Exercise material:
Start of Block
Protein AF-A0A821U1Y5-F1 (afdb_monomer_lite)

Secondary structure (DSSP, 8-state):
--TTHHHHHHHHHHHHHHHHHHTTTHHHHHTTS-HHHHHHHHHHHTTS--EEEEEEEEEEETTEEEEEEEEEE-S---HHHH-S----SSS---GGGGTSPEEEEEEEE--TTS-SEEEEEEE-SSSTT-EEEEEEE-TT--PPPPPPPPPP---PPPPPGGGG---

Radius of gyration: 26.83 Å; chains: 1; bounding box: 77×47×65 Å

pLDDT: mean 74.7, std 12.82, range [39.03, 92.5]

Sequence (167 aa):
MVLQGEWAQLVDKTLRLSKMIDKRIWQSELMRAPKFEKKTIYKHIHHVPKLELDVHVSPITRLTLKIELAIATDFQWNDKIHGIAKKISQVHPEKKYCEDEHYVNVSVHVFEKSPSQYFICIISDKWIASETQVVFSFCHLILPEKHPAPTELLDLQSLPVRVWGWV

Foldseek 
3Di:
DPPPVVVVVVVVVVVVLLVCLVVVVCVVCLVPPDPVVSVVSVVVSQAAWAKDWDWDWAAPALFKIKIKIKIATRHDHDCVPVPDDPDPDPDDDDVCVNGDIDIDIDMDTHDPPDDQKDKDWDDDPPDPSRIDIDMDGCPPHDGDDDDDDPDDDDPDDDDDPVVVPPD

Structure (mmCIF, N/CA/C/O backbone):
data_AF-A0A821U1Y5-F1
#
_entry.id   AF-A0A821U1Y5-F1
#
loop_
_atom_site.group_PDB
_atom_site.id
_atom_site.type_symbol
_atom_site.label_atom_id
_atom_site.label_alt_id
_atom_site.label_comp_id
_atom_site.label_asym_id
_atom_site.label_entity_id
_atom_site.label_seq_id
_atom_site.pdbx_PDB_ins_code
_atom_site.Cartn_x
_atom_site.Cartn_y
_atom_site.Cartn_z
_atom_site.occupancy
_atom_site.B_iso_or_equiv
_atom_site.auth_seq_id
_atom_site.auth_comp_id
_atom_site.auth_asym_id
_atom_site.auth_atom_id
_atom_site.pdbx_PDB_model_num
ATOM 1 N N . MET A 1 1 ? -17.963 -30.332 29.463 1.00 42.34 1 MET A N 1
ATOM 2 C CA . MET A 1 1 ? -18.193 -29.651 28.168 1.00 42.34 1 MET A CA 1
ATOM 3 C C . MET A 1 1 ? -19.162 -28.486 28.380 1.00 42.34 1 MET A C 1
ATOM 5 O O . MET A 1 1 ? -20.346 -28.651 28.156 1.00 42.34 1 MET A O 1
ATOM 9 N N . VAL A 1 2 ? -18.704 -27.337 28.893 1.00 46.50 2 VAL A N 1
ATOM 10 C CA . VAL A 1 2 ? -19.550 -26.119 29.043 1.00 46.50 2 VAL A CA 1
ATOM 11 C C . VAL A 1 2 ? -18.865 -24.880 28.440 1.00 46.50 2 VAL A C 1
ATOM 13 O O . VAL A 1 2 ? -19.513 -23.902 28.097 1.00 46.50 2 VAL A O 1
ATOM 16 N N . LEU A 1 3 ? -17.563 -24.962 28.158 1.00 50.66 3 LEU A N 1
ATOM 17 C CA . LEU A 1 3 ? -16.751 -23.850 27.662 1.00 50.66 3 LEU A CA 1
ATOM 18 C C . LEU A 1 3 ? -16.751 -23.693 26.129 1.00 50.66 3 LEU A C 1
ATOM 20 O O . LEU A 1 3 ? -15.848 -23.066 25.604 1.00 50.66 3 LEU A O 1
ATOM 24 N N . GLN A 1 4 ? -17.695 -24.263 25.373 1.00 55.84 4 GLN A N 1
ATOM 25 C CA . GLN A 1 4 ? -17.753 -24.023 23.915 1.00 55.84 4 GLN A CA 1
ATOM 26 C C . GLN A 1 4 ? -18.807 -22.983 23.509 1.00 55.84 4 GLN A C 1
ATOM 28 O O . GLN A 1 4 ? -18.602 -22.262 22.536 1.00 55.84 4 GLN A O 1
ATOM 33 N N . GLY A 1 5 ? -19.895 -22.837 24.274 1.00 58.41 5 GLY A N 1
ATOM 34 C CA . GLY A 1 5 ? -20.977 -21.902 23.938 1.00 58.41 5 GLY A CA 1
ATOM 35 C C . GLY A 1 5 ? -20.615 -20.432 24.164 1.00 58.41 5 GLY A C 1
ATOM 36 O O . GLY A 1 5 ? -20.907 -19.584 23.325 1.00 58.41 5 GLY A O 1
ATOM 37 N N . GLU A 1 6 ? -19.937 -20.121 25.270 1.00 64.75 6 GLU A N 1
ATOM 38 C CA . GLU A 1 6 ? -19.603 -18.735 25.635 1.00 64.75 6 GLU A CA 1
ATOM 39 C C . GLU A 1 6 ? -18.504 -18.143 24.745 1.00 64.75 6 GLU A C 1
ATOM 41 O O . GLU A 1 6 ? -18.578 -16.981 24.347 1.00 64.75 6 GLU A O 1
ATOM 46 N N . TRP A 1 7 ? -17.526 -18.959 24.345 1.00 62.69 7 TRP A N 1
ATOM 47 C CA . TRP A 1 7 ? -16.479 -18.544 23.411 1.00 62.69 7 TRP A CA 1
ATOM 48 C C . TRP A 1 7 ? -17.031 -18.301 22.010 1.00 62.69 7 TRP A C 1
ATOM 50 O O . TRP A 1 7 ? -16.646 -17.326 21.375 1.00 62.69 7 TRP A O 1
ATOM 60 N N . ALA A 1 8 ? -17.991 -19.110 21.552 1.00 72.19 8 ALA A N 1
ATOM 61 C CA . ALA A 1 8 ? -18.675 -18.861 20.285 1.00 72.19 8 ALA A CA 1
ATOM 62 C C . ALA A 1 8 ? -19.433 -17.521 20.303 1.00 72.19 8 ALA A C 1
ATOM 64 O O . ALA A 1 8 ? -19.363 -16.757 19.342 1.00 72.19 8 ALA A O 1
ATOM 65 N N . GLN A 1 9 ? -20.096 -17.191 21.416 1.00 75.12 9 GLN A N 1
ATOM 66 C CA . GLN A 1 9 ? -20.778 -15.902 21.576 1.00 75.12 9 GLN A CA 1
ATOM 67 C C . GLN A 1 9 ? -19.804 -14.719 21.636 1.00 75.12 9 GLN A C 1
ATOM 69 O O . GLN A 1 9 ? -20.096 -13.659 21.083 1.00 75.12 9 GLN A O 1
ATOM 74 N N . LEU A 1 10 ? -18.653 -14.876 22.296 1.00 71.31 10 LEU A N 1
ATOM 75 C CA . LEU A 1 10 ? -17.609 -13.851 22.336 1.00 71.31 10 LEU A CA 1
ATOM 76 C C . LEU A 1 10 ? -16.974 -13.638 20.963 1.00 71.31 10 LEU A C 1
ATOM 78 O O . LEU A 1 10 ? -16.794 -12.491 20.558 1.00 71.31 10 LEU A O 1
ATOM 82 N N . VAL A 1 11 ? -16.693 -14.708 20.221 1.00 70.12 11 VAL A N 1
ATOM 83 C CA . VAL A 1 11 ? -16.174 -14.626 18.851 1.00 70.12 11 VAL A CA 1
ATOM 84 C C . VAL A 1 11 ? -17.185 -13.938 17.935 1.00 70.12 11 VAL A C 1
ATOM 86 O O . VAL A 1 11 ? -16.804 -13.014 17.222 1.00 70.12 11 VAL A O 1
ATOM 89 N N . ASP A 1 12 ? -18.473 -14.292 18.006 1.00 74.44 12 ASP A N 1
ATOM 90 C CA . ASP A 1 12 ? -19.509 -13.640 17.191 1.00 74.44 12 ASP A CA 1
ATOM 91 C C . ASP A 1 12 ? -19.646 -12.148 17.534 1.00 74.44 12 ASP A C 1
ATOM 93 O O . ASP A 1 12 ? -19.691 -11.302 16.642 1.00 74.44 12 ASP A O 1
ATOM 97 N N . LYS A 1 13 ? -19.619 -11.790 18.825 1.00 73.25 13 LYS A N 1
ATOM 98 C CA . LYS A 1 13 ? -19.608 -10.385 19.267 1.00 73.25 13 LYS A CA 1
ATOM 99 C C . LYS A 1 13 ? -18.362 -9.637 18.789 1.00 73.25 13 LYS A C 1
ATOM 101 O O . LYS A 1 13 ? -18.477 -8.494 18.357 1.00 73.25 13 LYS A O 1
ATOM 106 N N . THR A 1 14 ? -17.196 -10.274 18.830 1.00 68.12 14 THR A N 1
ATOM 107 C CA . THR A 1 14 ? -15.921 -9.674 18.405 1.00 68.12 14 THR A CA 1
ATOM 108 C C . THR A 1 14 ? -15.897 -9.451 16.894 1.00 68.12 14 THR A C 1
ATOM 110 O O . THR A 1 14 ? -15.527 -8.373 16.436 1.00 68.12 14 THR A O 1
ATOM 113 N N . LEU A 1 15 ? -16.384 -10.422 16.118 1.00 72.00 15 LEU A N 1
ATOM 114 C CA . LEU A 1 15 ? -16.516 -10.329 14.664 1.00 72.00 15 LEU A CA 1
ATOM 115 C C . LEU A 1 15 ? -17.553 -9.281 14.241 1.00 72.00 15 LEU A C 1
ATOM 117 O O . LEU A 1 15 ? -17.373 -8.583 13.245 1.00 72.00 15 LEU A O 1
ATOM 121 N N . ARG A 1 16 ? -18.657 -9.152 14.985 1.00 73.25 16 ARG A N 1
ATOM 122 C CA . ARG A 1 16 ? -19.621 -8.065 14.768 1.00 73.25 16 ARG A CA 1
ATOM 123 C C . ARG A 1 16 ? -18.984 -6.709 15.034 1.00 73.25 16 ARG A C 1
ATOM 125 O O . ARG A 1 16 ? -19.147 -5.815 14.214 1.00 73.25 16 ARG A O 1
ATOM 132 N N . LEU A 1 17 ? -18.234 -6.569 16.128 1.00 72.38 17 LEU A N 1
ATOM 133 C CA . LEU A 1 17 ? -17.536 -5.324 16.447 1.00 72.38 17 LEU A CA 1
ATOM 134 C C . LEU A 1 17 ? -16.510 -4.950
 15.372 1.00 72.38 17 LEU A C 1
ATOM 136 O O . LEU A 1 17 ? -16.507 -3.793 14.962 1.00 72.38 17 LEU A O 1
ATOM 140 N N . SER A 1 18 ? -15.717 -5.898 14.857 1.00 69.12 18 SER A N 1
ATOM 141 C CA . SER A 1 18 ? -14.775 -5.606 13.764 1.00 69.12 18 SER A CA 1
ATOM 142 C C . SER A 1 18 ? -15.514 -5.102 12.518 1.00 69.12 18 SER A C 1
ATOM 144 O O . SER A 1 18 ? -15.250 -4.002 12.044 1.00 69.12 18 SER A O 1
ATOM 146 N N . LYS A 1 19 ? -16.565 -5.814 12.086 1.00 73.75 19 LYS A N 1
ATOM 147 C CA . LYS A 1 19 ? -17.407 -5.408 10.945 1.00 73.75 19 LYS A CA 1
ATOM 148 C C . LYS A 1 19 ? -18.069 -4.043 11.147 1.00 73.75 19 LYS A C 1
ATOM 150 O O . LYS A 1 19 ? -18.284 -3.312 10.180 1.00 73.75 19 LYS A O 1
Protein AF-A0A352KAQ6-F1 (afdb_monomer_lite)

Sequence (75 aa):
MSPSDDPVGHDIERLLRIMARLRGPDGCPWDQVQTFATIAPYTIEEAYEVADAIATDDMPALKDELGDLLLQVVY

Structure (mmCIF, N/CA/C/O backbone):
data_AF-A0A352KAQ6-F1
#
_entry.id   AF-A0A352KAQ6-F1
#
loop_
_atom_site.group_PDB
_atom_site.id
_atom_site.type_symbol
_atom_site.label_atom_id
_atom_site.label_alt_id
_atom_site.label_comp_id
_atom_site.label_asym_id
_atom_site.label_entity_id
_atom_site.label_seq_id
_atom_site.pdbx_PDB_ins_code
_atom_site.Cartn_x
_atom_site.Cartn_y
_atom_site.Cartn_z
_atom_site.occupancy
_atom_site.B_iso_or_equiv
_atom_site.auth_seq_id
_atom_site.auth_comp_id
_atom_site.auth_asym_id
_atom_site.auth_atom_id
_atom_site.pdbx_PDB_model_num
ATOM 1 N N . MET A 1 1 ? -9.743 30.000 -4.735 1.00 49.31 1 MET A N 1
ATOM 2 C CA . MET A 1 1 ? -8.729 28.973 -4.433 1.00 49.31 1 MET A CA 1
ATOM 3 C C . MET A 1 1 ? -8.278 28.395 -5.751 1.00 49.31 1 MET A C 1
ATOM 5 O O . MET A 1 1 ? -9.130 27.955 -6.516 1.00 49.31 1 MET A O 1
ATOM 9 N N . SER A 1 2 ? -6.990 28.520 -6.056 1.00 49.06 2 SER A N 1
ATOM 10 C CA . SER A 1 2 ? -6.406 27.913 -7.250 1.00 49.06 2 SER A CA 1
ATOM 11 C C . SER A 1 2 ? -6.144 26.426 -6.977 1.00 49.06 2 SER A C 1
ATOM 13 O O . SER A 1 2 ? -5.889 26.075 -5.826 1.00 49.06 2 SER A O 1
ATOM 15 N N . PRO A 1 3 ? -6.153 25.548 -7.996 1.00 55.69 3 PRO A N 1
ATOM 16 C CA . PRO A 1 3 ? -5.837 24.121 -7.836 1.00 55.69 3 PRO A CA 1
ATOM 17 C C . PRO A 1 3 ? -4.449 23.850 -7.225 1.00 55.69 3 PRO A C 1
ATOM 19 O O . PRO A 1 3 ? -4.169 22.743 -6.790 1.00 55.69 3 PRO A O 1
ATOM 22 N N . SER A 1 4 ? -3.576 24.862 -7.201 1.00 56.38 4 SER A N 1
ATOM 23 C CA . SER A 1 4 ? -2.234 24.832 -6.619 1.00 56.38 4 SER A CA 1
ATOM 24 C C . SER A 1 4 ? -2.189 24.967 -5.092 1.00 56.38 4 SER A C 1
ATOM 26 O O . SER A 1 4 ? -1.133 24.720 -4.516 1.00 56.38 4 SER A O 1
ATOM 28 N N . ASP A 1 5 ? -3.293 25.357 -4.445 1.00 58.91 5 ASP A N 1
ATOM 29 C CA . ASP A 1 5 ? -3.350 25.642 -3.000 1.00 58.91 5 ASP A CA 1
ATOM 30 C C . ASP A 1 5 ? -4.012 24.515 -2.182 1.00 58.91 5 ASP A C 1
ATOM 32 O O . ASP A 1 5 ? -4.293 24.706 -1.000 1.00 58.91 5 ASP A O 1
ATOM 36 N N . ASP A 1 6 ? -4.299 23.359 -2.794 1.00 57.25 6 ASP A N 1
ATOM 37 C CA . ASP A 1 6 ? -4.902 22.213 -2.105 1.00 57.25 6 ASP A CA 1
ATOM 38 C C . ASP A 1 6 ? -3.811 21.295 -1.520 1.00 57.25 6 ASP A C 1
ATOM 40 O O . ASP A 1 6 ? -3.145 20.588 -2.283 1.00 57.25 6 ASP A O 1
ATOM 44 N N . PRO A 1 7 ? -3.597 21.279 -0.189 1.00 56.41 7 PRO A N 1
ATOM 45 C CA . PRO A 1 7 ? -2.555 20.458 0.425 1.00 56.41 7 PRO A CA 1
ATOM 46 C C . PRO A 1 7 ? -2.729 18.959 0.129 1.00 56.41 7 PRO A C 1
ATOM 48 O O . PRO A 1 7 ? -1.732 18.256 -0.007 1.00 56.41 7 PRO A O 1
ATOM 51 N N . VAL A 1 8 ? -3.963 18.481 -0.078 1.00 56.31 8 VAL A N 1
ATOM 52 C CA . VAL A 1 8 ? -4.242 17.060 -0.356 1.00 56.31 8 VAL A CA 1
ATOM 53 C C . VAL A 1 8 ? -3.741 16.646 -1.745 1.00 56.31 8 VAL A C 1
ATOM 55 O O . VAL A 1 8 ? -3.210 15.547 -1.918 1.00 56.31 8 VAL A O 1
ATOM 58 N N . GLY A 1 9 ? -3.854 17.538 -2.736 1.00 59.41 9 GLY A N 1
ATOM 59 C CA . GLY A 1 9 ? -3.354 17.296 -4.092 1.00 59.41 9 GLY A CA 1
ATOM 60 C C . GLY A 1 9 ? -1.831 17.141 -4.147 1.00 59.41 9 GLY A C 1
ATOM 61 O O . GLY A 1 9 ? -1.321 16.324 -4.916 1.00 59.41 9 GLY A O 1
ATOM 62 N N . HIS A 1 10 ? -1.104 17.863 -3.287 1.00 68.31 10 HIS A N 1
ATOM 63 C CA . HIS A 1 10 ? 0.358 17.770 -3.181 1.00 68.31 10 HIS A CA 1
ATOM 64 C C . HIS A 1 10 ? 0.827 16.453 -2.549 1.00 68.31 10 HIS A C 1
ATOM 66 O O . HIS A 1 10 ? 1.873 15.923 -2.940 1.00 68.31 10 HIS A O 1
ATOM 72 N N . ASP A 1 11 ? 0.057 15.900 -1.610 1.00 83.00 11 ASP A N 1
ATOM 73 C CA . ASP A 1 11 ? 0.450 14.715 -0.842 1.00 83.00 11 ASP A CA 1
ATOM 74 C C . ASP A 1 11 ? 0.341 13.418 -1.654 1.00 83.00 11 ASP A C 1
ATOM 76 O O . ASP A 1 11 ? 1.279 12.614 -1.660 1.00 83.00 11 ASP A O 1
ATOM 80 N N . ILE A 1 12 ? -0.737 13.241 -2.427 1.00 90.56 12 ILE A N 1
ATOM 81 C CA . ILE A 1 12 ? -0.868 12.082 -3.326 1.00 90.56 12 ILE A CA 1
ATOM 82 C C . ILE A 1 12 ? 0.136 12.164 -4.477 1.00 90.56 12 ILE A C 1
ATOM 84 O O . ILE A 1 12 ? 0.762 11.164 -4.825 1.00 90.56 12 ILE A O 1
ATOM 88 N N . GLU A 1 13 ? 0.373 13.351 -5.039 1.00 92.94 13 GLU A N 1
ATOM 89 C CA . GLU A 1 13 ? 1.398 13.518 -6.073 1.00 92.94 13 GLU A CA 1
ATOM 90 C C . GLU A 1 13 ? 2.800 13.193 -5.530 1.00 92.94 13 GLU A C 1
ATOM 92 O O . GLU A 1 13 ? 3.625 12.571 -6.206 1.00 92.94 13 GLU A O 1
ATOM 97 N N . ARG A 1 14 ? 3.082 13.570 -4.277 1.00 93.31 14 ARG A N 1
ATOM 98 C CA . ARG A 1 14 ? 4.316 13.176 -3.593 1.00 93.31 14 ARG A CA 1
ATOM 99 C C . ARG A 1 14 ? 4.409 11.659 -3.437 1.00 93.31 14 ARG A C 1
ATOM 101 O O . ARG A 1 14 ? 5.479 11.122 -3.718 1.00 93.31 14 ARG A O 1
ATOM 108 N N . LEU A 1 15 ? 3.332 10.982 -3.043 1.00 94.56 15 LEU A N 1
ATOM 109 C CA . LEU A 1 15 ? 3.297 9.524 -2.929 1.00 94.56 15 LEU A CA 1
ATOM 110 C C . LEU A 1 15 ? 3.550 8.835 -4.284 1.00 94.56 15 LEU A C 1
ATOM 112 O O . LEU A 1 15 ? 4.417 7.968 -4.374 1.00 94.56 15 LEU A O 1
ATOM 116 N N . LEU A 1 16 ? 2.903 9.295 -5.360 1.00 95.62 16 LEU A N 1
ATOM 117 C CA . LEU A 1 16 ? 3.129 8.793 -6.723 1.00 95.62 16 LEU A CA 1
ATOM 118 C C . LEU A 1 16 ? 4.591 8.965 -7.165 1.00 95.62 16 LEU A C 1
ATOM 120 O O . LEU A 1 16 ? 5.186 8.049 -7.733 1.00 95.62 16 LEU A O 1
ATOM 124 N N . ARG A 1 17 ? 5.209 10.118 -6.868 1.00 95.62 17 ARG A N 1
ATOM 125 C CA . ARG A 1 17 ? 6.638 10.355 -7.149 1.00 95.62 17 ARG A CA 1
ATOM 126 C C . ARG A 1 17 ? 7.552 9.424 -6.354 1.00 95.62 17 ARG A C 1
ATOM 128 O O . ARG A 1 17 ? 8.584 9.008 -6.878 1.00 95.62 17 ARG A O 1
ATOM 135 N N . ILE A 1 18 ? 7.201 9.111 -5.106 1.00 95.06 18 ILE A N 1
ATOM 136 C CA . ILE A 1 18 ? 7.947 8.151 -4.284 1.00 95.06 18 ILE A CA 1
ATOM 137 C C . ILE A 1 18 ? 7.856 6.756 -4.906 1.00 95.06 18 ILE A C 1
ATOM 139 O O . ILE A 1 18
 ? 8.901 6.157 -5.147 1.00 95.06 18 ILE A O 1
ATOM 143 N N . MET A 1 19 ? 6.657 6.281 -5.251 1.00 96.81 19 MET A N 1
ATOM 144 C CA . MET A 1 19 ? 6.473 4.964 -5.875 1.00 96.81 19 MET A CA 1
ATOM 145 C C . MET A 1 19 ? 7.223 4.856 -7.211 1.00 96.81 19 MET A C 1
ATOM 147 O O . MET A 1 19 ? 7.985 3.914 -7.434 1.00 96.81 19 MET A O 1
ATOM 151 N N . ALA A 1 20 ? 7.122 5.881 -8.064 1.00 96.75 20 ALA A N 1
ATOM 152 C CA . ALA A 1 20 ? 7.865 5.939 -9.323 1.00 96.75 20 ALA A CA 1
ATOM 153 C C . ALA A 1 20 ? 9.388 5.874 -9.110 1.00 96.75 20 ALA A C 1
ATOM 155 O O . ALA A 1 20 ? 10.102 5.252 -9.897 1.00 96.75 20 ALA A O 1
End of Block
Action item: The expected answer is an exact copy of the lines above, beginning at the line with "ATOM 48 C C" and ending at the line with "ATOM 89 N N", with both ends in.

Answer box:
ATOM 48 C C . TRP A 1 7 ? -17.031 -18.301 22.010 1.00 62.69 7 TRP A C 1
ATOM 50 O O . TRP A 1 7 ? -16.646 -17.326 21.375 1.00 62.69 7 TRP A O 1
ATOM 60 N N . ALA A 1 8 ? -17.991 -19.110 21.552 1.00 72.19 8 ALA A N 1
ATOM 61 C CA . ALA A 1 8 ? -18.675 -18.861 20.285 1.00 72.19 8 ALA A CA 1
ATOM 62 C C . ALA A 1 8 ? -19.433 -17.521 20.303 1.00 72.19 8 ALA A C 1
ATOM 64 O O . ALA A 1 8 ? -19.363 -16.757 19.342 1.00 72.19 8 ALA A O 1
ATOM 65 N N . GLN A 1 9 ? -20.096 -17.191 21.416 1.00 75.12 9 GLN A N 1
ATOM 66 C CA . GLN A 1 9 ? -20.778 -15.902 21.576 1.00 75.12 9 GLN A CA 1
ATOM 67 C C . GLN A 1 9 ? -19.804 -14.719 21.636 1.00 75.12 9 GLN A C 1
ATOM 69 O O . GLN A 1 9 ? -20.096 -13.659 21.083 1.00 75.12 9 GLN A O 1
ATOM 74 N N . LEU A 1 10 ? -18.653 -14.876 22.296 1.00 71.31 10 LEU A N 1
ATOM 75 C CA . LEU A 1 10 ? -17.609 -13.851 22.336 1.00 71.31 10 LEU A CA 1
ATOM 76 C C . LEU A 1 10 ? -16.974 -13.638 20.963 1.00 71.31 10 LEU A C 1
ATOM 78 O O . LEU A 1 10 ? -16.794 -12.491 20.558 1.00 71.31 10 LEU A O 1
ATOM 82 N N . VAL A 1 11 ? -16.693 -14.708 20.221 1.00 70.12 11 VAL A N 1
ATOM 83 C CA . VAL A 1 11 ? -16.174 -14.626 18.851 1.00 70.12 11 VAL A CA 1
ATOM 84 C C . VAL A 1 11 ? -17.185 -13.938 17.935 1.00 70.12 11 VAL A C 1
ATOM 86 O O . VAL A 1 11 ? -16.804 -13.014 17.222 1.00 70.12 11 VAL A O 1
ATOM 89 N N . ASP A 1 12 ? -18.473 -14.292 18.006 1.00 74.44 12 ASP A N 1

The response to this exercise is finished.